▸ Task to carry out: Beneath this instruction is a listing; print exactly the lines in it starting at the line that contains "ATOM 155 O O" and going through the line that contains "ATOM 207 C CA".
--- Information supplied Enclosed Below ---
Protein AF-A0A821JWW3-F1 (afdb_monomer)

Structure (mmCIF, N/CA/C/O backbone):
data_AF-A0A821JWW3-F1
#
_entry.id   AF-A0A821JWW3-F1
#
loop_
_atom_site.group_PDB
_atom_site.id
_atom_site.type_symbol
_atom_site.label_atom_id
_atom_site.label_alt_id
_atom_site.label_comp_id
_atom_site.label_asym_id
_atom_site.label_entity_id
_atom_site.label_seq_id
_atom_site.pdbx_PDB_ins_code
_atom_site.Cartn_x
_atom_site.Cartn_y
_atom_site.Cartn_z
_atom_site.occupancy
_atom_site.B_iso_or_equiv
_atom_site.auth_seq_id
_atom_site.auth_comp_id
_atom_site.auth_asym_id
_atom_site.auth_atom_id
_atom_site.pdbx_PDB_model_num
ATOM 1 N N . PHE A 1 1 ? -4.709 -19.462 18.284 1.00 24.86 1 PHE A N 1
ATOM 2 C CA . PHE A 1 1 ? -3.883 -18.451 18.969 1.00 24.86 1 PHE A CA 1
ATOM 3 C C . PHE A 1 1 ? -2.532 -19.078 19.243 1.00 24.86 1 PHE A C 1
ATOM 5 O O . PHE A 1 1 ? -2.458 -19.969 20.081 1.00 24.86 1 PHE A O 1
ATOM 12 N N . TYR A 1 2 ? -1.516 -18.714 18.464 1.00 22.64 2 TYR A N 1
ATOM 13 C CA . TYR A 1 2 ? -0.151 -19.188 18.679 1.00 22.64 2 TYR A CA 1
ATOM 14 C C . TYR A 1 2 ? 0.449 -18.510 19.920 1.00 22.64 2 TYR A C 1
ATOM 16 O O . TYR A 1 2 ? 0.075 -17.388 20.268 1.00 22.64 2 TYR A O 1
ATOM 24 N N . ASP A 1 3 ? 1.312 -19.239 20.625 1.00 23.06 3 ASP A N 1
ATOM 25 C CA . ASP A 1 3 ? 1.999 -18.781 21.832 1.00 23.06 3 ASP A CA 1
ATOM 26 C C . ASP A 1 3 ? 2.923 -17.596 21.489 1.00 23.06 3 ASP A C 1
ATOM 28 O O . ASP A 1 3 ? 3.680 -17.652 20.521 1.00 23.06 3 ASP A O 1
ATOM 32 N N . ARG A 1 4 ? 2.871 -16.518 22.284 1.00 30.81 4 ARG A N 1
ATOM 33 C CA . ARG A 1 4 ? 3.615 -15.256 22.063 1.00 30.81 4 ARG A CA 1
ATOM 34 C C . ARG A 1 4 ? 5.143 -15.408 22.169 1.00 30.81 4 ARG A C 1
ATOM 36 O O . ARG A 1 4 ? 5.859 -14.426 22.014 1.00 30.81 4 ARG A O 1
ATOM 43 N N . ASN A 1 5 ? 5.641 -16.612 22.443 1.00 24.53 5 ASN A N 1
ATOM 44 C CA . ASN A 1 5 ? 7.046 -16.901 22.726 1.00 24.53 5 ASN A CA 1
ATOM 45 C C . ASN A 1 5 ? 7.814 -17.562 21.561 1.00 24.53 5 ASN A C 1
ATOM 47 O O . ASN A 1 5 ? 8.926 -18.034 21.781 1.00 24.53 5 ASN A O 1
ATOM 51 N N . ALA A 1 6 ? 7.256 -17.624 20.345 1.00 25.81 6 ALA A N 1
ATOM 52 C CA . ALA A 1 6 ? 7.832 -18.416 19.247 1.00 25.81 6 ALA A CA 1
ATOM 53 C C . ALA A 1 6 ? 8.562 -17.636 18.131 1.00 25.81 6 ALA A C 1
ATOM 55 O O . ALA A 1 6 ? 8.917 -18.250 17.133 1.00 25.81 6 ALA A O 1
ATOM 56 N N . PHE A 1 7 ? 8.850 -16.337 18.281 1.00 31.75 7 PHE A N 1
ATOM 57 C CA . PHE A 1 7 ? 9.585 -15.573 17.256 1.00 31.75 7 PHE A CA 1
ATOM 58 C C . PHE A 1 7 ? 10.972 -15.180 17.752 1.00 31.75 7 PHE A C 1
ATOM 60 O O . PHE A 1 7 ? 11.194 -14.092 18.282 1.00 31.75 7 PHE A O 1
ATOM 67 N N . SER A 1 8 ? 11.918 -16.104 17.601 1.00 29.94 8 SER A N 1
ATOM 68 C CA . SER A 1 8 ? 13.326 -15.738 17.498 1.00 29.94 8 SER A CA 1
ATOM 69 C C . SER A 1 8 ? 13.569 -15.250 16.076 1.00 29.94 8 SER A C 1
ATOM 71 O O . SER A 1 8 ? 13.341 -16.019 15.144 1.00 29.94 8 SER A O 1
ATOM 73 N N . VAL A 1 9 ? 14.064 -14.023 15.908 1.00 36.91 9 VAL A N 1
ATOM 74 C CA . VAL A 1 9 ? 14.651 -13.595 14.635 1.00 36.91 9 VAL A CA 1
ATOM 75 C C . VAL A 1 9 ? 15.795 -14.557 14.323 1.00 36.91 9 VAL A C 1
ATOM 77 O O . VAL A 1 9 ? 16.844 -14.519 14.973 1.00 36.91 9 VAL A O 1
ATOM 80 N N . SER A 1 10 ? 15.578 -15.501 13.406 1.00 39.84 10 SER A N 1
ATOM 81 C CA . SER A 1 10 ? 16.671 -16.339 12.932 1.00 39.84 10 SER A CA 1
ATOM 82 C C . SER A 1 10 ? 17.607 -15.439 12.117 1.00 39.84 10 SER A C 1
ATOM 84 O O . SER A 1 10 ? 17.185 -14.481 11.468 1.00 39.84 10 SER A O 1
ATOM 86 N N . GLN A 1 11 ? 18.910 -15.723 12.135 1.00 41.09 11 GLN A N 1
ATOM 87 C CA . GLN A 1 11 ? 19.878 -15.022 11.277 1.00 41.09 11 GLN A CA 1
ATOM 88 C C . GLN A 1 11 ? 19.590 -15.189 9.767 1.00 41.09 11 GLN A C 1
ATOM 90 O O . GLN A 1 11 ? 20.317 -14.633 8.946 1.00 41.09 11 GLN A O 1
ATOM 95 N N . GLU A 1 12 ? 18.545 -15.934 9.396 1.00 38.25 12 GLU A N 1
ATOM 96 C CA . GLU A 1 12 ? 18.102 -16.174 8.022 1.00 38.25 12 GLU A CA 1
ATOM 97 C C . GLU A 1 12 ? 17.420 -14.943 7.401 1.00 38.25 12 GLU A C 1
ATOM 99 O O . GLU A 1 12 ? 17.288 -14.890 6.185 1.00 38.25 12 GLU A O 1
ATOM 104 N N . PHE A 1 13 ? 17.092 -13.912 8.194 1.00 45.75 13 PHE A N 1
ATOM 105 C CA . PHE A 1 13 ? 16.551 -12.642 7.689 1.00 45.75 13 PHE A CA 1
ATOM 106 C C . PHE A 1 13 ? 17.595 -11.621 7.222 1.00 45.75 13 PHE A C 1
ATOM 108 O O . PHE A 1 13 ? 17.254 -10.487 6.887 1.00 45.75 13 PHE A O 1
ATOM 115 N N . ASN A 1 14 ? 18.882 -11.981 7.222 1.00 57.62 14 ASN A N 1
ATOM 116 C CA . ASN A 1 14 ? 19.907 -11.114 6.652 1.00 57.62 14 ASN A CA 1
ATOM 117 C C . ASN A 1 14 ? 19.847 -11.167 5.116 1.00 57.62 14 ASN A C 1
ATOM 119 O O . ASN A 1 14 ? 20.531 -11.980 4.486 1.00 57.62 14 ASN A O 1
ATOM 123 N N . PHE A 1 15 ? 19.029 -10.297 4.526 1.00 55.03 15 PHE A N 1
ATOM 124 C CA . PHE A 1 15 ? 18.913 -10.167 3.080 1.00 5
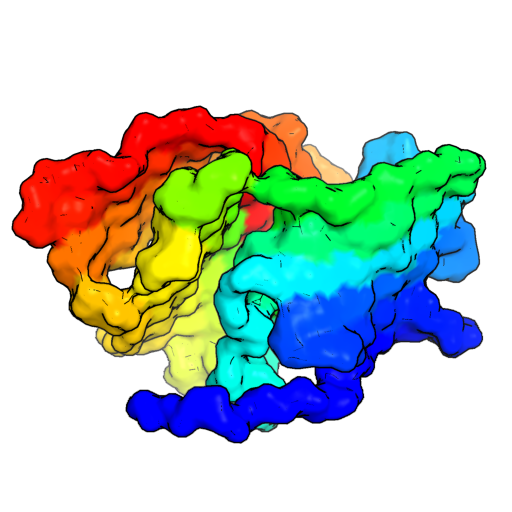5.03 15 PHE A CA 1
ATOM 125 C C . PHE A 1 15 ? 20.019 -9.263 2.530 1.00 55.03 15 PHE A C 1
ATOM 127 O O . PHE A 1 15 ? 20.187 -8.122 2.966 1.00 55.03 15 PHE A O 1
ATOM 134 N N . LYS A 1 16 ? 20.767 -9.771 1.545 1.00 61.19 16 LYS A N 1
ATOM 135 C CA . LYS A 1 16 ? 21.883 -9.066 0.906 1.00 61.19 16 LYS A CA 1
ATOM 136 C C . LYS A 1 16 ? 21.762 -9.113 -0.603 1.00 61.19 16 LYS A C 1
ATOM 138 O O . LYS A 1 16 ? 21.634 -10.188 -1.184 1.00 61.19 16 LYS A O 1
ATOM 143 N N . ILE A 1 17 ? 21.917 -7.954 -1.231 1.00 57.03 17 ILE A N 1
ATOM 144 C CA . ILE A 1 17 ? 22.139 -7.848 -2.672 1.00 57.03 17 ILE A CA 1
ATOM 145 C C . ILE A 1 17 ? 23.610 -7.551 -2.890 1.00 57.03 17 ILE A C 1
ATOM 147 O O . ILE A 1 17 ? 24.145 -6.581 -2.349 1.00 57.03 17 ILE A O 1
ATOM 151 N N . HIS A 1 18 ? 24.253 -8.377 -3.707 1.00 64.62 18 HIS A N 1
ATOM 152 C CA . HIS A 1 18 ? 25.638 -8.189 -4.100 1.00 64.62 18 HIS A CA 1
ATOM 153 C C . HIS A 1 18 ? 25.736 -7.668 -5.533 1.00 64.62 18 HIS A C 1
ATOM 155 O O . HIS A 1 18 ? 24.943 -8.031 -6.400 1.00 64.62 18 HIS A O 1
ATOM 161 N N . SER A 1 19 ? 26.744 -6.842 -5.795 1.00 60.53 19 SER A N 1
ATOM 162 C CA . SER A 1 19 ? 27.188 -6.537 -7.148 1.00 60.53 19 SER A CA 1
ATOM 163 C C . SER A 1 19 ? 27.865 -7.763 -7.776 1.00 60.53 19 SER A C 1
ATOM 165 O O . SER A 1 19 ? 28.306 -8.687 -7.089 1.00 60.53 19 SER A O 1
ATOM 167 N N . ASN A 1 20 ? 28.092 -7.710 -9.092 1.00 58.44 20 ASN A N 1
ATOM 168 C CA . ASN A 1 20 ? 28.947 -8.674 -9.800 1.00 58.44 20 ASN A CA 1
ATOM 169 C C . ASN A 1 20 ? 30.398 -8.718 -9.266 1.00 58.44 20 ASN A C 1
ATOM 171 O O . ASN A 1 20 ? 31.166 -9.602 -9.640 1.00 58.44 20 ASN A O 1
ATOM 175 N N . THR A 1 21 ? 30.787 -7.762 -8.414 1.00 59.56 21 THR A N 1
ATOM 176 C CA . THR A 1 21 ? 32.100 -7.671 -7.764 1.00 59.56 21 THR A CA 1
ATOM 177 C C . THR A 1 21 ? 32.087 -8.146 -6.302 1.00 59.56 21 THR A C 1
ATOM 179 O O . THR A 1 21 ? 33.069 -7.924 -5.597 1.00 59.56 21 THR A O 1
ATOM 182 N N . ASN A 1 22 ? 31.024 -8.832 -5.849 1.00 63.28 22 ASN A N 1
ATOM 183 C CA . ASN A 1 22 ? 30.799 -9.289 -4.464 1.00 63.28 22 ASN A CA 1
ATOM 184 C C . ASN A 1 22 ? 30.672 -8.165 -3.413 1.00 63.28 22 ASN A C 1
ATOM 186 O O . ASN A 1 22 ? 30.692 -8.438 -2.212 1.00 63.28 22 ASN A O 1
ATOM 190 N N . GLU A 1 23 ? 30.515 -6.908 -3.826 1.00 68.75 23 GLU A N 1
ATOM 191 C CA . GLU A 1 23 ? 30.212 -5.807 -2.908 1.00 68.75 23 GLU A CA 1
ATOM 192 C C . GLU A 1 23 ? 28.738 -5.877 -2.499 1.00 68.75 23 GLU A C 1
ATOM 194 O O . GLU A 1 23 ? 27.877 -6.035 -3.358 1.00 68.75 23 GLU A O 1
ATOM 199 N N . THR A 1 24 ? 28.421 -5.763 -1.207 1.00 67.12 24 THR A N 1
ATOM 200 C CA . THR A 1 24 ? 27.028 -5.648 -0.752 1.00 67.12 24 THR A CA 1
ATOM 201 C C . THR A 1 24 ? 26.483 -4.264 -1.111 1.00 67.12 24 THR A C 1
ATOM 203 O O . THR A 1 24 ? 26.861 -3.272 -0.493 1.00 67.12 24 THR A O 1
ATOM 206 N N . ILE A 1 25 ? 25.594 -4.203 -2.102 1.00 71.12 25 ILE A N 1
ATOM 207 C CA . ILE A 1 25 ? 24.923 -2.976 -2.561 1.00 71.12 25 ILE A CA 1
ATOM 208 C C . ILE A 1 25 ? 23.788 -2.603 -1.606 1.00 71.12 25 ILE A C 1
ATOM 210 O O . ILE A 1 25 ? 23.527 -1.424 -1.382 1.00 71.12 25 ILE A O 1
ATOM 214 N N . HIS A 1 26 ? 23.122 -3.608 -1.039 1.00 68.31 26 HIS A N 1
ATOM 215 C CA . HIS A 1 26 ? 22.007 -3.437 -0.118 1.00 68.31 26 HIS A CA 1
ATOM 216 C C . HIS A 1 26 ? 22.014 -4.543 0.938 1.00 68.31 26 HIS A C 1
ATOM 218 O O . HIS A 1 26 ? 22.261 -5.705 0.609 1.00 68.31 26 HIS A O 1
ATOM 224 N N . GLU A 1 27 ? 21.745 -4.185 2.190 1.00 73.56 27 GLU A N 1
ATOM 225 C CA . GLU A 1 27 ? 21.620 -5.115 3.313 1.00 73.56 27 GLU A CA 1
ATOM 226 C C . GLU A 1 27 ? 20.412 -4.729 4.171 1.00 73.56 27 GLU A C 1
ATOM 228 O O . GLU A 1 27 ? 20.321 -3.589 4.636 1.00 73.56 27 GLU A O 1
--- End of Enclosed Information supplied ---
▸ Your response:
ATOM 155 O O . HIS A 1 18 ? 24.943 -8.031 -6.400 1.00 64.62 18 HIS A O 1
ATOM 161 N N . SER A 1 19 ? 26.744 -6.842 -5.795 1.00 60.53 19 SER A N 1
ATOM 162 C CA . SER A 1 19 ? 27.188 -6.537 -7.148 1.00 60.53 19 SER A CA 1
ATOM 163 C C . SER A 1 19 ? 27.865 -7.763 -7.776 1.00 60.53 19 SER A C 1
ATOM 165 O O . SER A 1 19 ? 28.306 -8.687 -7.089 1.00 60.53 19 SER A O 1
ATOM 167 N N . ASN A 1 20 ? 28.092 -7.710 -9.092 1.00 58.44 20 ASN A N 1
ATOM 168 C CA . ASN A 1 20 ? 28.947 -8.674 -9.800 1.00 58.44 20 ASN A CA 1
ATOM 169 C C . ASN A 1 20 ? 30.398 -8.718 -9.266 1.00 58.44 20 ASN A C 1
ATOM 171 O O . ASN A 1 20 ? 31.166 -9.602 -9.640 1.00 58.44 20 ASN A O 1
ATOM 175 N N . THR A 1 21 ? 30.787 -7.762 -8.414 1.00 59.56 21 THR A N 1
ATOM 176 C CA . THR A 1 21 ? 32.100 -7.671 -7.764 1.00 59.56 21 THR A CA 1
ATOM 177 C C . THR A 1 21 ? 32.087 -8.146 -6.302 1.00 59.56 21 THR A C 1
ATOM 179 O O . THR A 1 21 ? 33.069 -7.924 -5.597 1.00 59.56 21 THR A O 1
ATOM 182 N N . ASN A 1 22 ? 31.024 -8.832 -5.849 1.00 63.28 22 ASN A N 1
ATOM 183 C CA . ASN A 1 22 ? 30.799 -9.289 -4.464 1.00 63.28 22 ASN A CA 1
ATOM 184 C C . ASN A 1 22 ? 30.672 -8.165 -3.413 1.00 63.28 22 ASN A C 1
ATOM 186 O O . ASN A 1 22 ? 30.692 -8.438 -2.212 1.00 63.28 22 ASN A O 1
ATOM 190 N N . GLU A 1 23 ? 30.515 -6.908 -3.826 1.00 68.75 23 GLU A N 1
ATOM 191 C CA . GLU A 1 23 ? 30.212 -5.807 -2.908 1.00 68.75 23 GLU A CA 1
ATOM 192 C C . GLU A 1 23 ? 28.738 -5.877 -2.499 1.00 68.75 23 GLU A C 1
ATOM 194 O O . GLU A 1 23 ? 27.877 -6.035 -3.358 1.00 68.75 23 GLU A O 1
ATOM 199 N N . THR A 1 24 ? 28.421 -5.763 -1.207 1.00 67.12 24 THR A N 1
ATOM 200 C CA . THR A 1 24 ? 27.028 -5.648 -0.752 1.00 67.12 24 THR A CA 1
ATOM 201 C C . THR A 1 24 ? 26.483 -4.264 -1.111 1.00 67.12 24 THR A C 1
ATOM 203 O O . THR A 1 24 ? 26.861 -3.272 -0.493 1.00 67.12 24 THR A O 1
ATOM 206 N N . ILE A 1 25 ? 25.594 -4.203 -2.102 1.00 71.12 25 ILE A N 1
ATOM 207 C CA . ILE A 1 25 ? 24.923 -2.976 -2.561 1.00 71.12 25 ILE A CA 1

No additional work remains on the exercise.